### Records supplied
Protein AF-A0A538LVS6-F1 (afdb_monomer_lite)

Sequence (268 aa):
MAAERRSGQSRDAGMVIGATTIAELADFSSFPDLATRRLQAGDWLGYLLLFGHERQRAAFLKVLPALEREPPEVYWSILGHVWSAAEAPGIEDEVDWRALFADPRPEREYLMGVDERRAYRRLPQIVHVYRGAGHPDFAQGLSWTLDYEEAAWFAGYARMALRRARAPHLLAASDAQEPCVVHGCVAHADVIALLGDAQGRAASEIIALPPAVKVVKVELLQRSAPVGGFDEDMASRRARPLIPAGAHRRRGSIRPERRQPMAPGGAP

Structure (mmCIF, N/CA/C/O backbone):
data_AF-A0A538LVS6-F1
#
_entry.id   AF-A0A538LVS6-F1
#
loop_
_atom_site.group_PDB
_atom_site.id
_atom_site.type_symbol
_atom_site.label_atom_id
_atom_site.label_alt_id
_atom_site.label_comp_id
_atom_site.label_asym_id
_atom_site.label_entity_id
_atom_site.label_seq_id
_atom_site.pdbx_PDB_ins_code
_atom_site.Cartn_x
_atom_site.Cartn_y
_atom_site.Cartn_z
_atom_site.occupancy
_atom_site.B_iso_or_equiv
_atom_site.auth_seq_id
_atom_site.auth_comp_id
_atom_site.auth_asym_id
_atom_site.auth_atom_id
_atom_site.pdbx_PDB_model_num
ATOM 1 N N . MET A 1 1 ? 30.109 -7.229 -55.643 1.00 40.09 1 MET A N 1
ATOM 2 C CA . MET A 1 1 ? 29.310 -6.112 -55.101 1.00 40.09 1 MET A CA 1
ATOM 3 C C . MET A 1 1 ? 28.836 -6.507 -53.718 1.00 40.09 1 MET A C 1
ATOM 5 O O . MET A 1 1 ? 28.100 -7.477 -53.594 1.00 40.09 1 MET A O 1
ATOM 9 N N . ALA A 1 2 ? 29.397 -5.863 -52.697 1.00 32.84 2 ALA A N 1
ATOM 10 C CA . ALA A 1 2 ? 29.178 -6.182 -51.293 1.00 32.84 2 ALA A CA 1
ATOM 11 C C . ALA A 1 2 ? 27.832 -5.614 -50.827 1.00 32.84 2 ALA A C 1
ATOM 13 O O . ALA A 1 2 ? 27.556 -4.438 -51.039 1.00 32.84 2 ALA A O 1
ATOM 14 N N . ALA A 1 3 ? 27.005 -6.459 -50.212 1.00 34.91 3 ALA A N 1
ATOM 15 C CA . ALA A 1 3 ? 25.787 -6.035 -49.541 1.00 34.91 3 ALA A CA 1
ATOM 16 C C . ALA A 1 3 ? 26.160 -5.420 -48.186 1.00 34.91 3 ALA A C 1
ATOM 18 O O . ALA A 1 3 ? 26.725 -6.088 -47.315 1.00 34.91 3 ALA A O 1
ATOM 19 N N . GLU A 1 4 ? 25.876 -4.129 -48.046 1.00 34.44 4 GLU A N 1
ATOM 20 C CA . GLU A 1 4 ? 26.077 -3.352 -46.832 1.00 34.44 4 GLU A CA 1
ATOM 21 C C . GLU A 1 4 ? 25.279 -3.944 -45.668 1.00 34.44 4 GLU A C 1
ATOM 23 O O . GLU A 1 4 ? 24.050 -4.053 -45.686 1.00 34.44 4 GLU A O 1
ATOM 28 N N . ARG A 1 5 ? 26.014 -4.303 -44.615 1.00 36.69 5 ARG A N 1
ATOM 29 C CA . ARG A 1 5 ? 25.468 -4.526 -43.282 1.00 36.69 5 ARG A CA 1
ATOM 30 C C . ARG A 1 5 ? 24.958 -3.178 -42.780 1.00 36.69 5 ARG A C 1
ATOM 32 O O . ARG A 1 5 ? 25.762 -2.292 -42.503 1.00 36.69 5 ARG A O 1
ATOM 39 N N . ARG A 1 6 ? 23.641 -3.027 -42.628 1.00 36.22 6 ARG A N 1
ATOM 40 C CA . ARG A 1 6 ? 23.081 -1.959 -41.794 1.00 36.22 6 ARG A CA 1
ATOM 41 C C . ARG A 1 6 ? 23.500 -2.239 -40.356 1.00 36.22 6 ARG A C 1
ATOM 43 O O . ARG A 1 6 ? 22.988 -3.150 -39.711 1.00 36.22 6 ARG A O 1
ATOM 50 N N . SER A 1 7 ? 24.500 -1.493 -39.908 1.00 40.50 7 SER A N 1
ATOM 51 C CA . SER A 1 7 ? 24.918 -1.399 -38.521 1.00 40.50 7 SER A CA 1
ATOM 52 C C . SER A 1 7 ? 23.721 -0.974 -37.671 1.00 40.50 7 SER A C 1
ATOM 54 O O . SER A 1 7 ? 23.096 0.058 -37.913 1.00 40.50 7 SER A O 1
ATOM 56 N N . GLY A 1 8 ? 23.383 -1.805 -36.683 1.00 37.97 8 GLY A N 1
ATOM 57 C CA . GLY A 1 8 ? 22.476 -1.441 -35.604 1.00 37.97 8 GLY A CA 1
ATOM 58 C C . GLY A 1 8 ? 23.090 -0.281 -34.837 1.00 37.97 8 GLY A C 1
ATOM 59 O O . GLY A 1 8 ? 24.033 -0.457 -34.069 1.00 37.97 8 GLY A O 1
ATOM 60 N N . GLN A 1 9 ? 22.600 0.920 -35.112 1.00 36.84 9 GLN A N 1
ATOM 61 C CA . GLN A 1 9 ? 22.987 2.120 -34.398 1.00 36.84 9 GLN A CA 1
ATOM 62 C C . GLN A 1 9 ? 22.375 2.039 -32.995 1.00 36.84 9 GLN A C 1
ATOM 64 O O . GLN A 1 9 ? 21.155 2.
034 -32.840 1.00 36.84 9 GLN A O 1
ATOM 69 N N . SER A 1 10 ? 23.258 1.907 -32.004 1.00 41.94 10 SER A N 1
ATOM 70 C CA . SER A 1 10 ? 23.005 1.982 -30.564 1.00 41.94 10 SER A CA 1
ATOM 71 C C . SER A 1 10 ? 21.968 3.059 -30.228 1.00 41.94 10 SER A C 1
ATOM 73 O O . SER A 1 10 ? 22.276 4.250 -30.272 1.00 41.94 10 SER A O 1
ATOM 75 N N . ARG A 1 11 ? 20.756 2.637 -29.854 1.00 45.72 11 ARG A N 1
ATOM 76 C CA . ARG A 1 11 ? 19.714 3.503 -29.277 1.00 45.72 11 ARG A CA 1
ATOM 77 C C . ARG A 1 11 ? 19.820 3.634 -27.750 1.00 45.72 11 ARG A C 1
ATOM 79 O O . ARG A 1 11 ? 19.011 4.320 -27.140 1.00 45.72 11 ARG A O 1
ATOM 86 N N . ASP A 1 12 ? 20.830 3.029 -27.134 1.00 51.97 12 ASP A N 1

--

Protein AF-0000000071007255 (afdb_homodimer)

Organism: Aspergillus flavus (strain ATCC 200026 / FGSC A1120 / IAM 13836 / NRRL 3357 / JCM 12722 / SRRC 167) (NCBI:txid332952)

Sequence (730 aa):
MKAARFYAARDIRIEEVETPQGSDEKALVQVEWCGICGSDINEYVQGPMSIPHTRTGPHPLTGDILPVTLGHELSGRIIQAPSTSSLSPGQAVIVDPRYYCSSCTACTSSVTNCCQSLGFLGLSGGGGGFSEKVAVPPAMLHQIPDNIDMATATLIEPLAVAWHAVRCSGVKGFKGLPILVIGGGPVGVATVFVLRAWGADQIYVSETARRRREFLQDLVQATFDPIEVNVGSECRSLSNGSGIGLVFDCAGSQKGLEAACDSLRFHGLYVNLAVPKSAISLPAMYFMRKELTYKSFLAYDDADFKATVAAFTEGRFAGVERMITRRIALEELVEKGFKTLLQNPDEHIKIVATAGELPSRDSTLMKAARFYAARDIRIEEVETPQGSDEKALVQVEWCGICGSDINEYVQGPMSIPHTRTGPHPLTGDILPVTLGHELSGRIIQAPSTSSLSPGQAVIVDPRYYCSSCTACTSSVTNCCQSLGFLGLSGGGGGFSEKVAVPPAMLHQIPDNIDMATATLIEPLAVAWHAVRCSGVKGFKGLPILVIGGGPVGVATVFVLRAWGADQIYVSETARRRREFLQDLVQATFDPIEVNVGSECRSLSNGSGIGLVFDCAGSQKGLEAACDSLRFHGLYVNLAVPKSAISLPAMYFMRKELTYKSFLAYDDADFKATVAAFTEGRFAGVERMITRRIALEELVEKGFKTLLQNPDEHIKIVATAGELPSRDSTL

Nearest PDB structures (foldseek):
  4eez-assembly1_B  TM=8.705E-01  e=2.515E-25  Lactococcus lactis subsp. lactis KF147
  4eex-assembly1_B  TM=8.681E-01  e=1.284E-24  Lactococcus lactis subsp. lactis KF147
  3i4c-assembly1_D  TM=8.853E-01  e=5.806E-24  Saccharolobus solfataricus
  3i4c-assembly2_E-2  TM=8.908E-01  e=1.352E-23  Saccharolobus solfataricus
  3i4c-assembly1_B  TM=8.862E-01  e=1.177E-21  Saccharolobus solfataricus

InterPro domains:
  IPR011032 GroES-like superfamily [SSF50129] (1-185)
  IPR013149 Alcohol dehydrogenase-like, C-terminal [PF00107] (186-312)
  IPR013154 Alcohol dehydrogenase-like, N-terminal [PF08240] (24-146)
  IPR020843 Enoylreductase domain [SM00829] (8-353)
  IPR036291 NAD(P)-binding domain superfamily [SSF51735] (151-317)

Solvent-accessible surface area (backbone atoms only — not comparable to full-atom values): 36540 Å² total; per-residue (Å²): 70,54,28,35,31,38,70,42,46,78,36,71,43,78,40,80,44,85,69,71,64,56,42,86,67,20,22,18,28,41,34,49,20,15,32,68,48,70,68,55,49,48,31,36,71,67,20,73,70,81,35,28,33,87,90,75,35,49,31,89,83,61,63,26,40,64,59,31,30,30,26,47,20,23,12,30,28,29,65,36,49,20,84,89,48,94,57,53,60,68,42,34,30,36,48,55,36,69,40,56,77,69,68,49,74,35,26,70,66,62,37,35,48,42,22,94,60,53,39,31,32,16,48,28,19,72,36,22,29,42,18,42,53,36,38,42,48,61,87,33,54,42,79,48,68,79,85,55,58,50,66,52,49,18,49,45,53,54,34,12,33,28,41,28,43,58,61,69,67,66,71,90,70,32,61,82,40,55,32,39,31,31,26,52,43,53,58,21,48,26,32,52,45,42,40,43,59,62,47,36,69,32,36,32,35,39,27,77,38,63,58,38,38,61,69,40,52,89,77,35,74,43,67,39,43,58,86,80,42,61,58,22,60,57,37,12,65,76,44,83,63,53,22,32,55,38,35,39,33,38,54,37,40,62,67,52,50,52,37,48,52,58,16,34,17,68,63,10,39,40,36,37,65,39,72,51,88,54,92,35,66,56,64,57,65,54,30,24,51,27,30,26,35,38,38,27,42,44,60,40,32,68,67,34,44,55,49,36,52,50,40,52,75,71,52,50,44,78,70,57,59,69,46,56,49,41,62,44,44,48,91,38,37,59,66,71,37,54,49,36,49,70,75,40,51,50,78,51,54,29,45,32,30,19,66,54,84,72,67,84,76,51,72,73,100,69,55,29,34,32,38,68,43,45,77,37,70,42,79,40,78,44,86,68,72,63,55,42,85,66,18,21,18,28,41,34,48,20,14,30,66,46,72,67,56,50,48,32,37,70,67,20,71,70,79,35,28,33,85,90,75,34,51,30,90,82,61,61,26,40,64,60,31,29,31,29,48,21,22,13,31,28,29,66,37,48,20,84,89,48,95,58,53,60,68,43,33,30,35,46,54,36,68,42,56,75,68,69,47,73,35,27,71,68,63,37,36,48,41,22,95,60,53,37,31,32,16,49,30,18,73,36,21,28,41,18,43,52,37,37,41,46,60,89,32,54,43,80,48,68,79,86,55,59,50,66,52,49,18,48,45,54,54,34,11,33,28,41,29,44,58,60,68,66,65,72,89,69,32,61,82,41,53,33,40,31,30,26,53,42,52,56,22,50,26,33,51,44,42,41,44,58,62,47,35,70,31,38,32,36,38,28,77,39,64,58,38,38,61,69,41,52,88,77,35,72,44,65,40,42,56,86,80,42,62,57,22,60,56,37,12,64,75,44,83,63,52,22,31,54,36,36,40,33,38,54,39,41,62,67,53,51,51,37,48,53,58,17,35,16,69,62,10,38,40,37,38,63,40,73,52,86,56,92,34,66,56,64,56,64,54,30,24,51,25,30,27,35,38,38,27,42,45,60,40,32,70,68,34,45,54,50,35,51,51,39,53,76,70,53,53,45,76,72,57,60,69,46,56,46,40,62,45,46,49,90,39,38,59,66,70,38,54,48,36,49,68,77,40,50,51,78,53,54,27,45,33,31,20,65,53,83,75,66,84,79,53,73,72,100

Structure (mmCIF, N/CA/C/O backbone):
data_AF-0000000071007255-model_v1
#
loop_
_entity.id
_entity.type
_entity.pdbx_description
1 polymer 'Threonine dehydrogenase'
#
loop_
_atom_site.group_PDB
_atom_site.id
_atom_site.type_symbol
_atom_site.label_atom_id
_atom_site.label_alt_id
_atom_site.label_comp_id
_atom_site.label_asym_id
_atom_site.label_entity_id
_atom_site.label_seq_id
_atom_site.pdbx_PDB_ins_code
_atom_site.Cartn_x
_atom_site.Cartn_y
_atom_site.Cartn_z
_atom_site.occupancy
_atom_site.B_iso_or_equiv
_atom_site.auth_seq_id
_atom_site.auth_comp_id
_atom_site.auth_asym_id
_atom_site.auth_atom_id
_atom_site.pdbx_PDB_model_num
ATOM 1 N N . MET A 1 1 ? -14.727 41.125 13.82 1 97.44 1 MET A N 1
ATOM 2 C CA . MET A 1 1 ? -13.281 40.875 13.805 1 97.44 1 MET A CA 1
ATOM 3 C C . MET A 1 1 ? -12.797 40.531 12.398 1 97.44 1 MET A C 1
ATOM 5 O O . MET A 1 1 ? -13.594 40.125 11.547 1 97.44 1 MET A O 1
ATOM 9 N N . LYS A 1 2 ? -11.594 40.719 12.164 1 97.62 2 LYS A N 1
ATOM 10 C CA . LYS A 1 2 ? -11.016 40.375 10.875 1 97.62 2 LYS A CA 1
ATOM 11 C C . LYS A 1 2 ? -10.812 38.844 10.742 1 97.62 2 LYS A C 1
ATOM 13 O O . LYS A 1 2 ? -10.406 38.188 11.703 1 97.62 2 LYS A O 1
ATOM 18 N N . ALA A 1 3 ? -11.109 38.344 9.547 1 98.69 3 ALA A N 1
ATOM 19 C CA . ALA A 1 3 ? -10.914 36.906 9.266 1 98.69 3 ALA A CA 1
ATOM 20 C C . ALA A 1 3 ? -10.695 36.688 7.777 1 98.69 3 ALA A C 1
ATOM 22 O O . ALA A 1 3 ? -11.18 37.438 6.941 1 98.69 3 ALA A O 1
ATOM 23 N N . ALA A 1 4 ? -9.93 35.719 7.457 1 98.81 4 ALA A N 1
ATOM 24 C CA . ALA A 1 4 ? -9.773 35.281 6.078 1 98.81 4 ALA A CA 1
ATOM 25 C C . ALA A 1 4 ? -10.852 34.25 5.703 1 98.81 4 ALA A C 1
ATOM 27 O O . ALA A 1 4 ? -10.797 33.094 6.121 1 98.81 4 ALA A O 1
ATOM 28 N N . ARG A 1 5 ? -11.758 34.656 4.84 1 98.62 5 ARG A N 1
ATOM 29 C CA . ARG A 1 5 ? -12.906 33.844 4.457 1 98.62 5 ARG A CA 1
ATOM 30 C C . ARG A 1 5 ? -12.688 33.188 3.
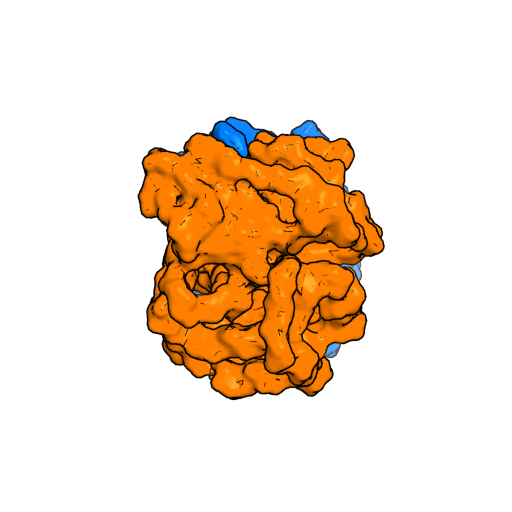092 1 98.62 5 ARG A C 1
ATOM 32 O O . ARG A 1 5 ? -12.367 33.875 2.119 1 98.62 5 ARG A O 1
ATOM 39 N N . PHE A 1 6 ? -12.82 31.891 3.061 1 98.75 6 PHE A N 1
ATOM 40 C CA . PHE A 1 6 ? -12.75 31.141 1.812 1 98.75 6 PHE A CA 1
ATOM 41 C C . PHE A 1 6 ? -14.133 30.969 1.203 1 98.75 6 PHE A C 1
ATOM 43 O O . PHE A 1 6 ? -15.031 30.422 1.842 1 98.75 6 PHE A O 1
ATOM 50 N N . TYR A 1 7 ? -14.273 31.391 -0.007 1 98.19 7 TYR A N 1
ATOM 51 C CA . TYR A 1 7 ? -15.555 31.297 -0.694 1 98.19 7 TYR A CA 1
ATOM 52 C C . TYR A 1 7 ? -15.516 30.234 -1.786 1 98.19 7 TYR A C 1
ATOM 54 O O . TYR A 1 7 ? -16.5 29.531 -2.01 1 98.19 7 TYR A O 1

...

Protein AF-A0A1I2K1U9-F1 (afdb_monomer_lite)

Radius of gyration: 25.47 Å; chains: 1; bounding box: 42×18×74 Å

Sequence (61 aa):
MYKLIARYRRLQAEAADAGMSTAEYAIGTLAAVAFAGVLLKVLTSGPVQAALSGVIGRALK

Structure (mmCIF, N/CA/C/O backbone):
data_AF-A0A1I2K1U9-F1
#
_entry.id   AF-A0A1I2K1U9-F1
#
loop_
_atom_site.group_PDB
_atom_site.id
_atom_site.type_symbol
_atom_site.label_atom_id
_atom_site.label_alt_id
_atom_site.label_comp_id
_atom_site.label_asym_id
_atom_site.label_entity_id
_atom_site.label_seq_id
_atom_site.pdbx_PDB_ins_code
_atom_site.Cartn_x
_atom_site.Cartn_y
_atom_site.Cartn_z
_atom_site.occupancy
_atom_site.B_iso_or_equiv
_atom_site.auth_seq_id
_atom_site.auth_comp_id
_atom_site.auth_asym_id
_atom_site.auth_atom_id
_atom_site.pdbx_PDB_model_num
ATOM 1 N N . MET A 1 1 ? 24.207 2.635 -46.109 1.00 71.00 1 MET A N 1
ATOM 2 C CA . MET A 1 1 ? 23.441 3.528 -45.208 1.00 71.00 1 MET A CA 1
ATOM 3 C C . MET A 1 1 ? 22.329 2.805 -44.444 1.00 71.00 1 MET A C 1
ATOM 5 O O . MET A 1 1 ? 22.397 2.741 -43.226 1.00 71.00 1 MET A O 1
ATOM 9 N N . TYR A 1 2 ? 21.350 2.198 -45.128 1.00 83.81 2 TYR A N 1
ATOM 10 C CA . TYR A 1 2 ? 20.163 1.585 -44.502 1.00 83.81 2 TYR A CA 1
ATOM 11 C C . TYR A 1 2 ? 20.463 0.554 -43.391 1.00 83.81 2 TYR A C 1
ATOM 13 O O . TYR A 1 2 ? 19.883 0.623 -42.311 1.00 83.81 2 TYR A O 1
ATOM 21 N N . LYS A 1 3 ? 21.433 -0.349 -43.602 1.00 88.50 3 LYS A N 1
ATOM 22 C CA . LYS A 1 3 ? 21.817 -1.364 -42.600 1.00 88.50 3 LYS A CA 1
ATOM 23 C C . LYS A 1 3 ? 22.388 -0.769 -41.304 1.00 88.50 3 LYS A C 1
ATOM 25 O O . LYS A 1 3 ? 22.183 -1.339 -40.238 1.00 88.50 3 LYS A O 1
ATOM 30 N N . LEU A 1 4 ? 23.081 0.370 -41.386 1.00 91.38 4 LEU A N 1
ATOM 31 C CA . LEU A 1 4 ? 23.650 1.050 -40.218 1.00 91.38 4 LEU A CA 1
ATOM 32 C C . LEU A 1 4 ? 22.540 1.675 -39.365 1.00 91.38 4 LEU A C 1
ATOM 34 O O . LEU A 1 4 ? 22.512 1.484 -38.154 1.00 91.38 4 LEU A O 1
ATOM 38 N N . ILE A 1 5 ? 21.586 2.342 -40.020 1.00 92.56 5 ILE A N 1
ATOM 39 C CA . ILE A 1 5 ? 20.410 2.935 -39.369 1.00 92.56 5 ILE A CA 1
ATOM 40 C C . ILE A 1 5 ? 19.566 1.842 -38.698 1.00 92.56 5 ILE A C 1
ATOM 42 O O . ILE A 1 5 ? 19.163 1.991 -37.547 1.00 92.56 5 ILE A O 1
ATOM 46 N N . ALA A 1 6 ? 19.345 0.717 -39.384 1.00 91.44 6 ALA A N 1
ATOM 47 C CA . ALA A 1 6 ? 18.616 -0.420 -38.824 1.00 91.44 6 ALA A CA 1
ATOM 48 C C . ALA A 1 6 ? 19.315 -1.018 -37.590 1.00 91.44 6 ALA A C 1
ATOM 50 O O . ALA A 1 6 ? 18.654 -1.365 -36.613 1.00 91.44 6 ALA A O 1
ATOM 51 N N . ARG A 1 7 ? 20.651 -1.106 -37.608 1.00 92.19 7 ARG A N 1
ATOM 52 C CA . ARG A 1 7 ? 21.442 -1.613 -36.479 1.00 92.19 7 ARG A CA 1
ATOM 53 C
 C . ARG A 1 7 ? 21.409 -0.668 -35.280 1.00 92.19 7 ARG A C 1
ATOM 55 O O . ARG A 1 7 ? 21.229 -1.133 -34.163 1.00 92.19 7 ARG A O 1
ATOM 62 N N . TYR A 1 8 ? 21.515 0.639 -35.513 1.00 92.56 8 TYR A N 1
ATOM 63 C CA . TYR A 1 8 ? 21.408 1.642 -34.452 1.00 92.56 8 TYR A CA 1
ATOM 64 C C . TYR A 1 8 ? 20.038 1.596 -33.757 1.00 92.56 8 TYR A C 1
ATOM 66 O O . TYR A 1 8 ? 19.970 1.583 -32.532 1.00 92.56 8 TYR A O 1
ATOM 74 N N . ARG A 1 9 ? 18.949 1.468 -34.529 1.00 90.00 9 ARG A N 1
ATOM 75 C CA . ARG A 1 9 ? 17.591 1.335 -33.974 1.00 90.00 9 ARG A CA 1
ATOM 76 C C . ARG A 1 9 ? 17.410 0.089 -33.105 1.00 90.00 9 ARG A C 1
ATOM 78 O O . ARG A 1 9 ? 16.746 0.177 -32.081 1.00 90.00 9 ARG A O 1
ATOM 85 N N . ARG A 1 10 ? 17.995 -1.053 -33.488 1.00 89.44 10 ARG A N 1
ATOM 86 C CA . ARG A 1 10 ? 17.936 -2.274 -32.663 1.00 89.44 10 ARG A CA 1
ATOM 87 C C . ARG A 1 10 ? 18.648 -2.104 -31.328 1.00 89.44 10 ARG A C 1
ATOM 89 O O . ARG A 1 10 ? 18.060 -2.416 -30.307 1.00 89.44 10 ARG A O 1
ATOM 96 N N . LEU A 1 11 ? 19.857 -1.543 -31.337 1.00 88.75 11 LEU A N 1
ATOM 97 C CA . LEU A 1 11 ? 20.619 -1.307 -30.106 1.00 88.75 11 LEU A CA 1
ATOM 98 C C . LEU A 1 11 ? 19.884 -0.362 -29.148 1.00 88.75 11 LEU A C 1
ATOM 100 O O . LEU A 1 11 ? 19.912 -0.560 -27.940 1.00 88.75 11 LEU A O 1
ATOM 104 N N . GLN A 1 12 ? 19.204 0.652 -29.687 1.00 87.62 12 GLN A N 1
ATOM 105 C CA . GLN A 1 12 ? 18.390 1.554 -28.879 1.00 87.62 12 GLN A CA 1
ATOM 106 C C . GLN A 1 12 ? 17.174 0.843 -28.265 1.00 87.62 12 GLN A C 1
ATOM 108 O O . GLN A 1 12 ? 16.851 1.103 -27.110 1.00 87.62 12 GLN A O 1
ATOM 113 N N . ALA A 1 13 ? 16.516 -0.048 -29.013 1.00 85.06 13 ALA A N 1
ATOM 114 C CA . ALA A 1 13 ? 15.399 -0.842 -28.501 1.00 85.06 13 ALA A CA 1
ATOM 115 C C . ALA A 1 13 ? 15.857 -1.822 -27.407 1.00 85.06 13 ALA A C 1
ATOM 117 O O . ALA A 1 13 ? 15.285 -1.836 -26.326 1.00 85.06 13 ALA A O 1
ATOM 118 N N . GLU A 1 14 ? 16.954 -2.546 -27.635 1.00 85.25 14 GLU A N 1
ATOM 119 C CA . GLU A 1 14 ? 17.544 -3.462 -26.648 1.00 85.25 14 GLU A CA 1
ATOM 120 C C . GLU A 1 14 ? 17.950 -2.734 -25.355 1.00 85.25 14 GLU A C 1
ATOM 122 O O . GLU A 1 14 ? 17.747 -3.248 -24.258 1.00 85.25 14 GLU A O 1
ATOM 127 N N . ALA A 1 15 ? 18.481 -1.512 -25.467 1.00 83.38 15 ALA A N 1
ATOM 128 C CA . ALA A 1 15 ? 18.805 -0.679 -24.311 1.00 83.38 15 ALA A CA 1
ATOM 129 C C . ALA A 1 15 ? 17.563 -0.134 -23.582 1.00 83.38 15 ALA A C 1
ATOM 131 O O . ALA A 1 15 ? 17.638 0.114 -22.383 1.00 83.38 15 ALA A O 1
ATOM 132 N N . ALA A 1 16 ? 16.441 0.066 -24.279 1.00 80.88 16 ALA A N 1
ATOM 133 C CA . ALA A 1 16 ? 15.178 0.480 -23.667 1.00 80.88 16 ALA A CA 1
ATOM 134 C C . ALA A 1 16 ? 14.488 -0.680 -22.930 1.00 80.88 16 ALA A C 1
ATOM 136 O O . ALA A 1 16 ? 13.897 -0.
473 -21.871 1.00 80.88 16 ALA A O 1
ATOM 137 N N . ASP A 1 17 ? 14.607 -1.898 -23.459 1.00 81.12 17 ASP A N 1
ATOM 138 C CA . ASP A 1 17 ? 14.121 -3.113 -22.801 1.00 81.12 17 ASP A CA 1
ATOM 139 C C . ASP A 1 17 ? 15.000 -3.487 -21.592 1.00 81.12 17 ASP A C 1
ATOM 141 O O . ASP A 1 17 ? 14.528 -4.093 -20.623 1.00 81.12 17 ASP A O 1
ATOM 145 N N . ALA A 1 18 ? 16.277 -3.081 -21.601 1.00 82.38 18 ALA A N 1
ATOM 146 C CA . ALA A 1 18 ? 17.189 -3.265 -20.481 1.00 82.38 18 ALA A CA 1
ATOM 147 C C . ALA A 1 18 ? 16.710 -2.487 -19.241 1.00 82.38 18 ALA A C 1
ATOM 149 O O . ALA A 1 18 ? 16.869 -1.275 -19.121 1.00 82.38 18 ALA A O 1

### Exercise brief
Go through the material above and count the lines that include "Saccharolobus". Give the number alone.

### Answer to the problem
3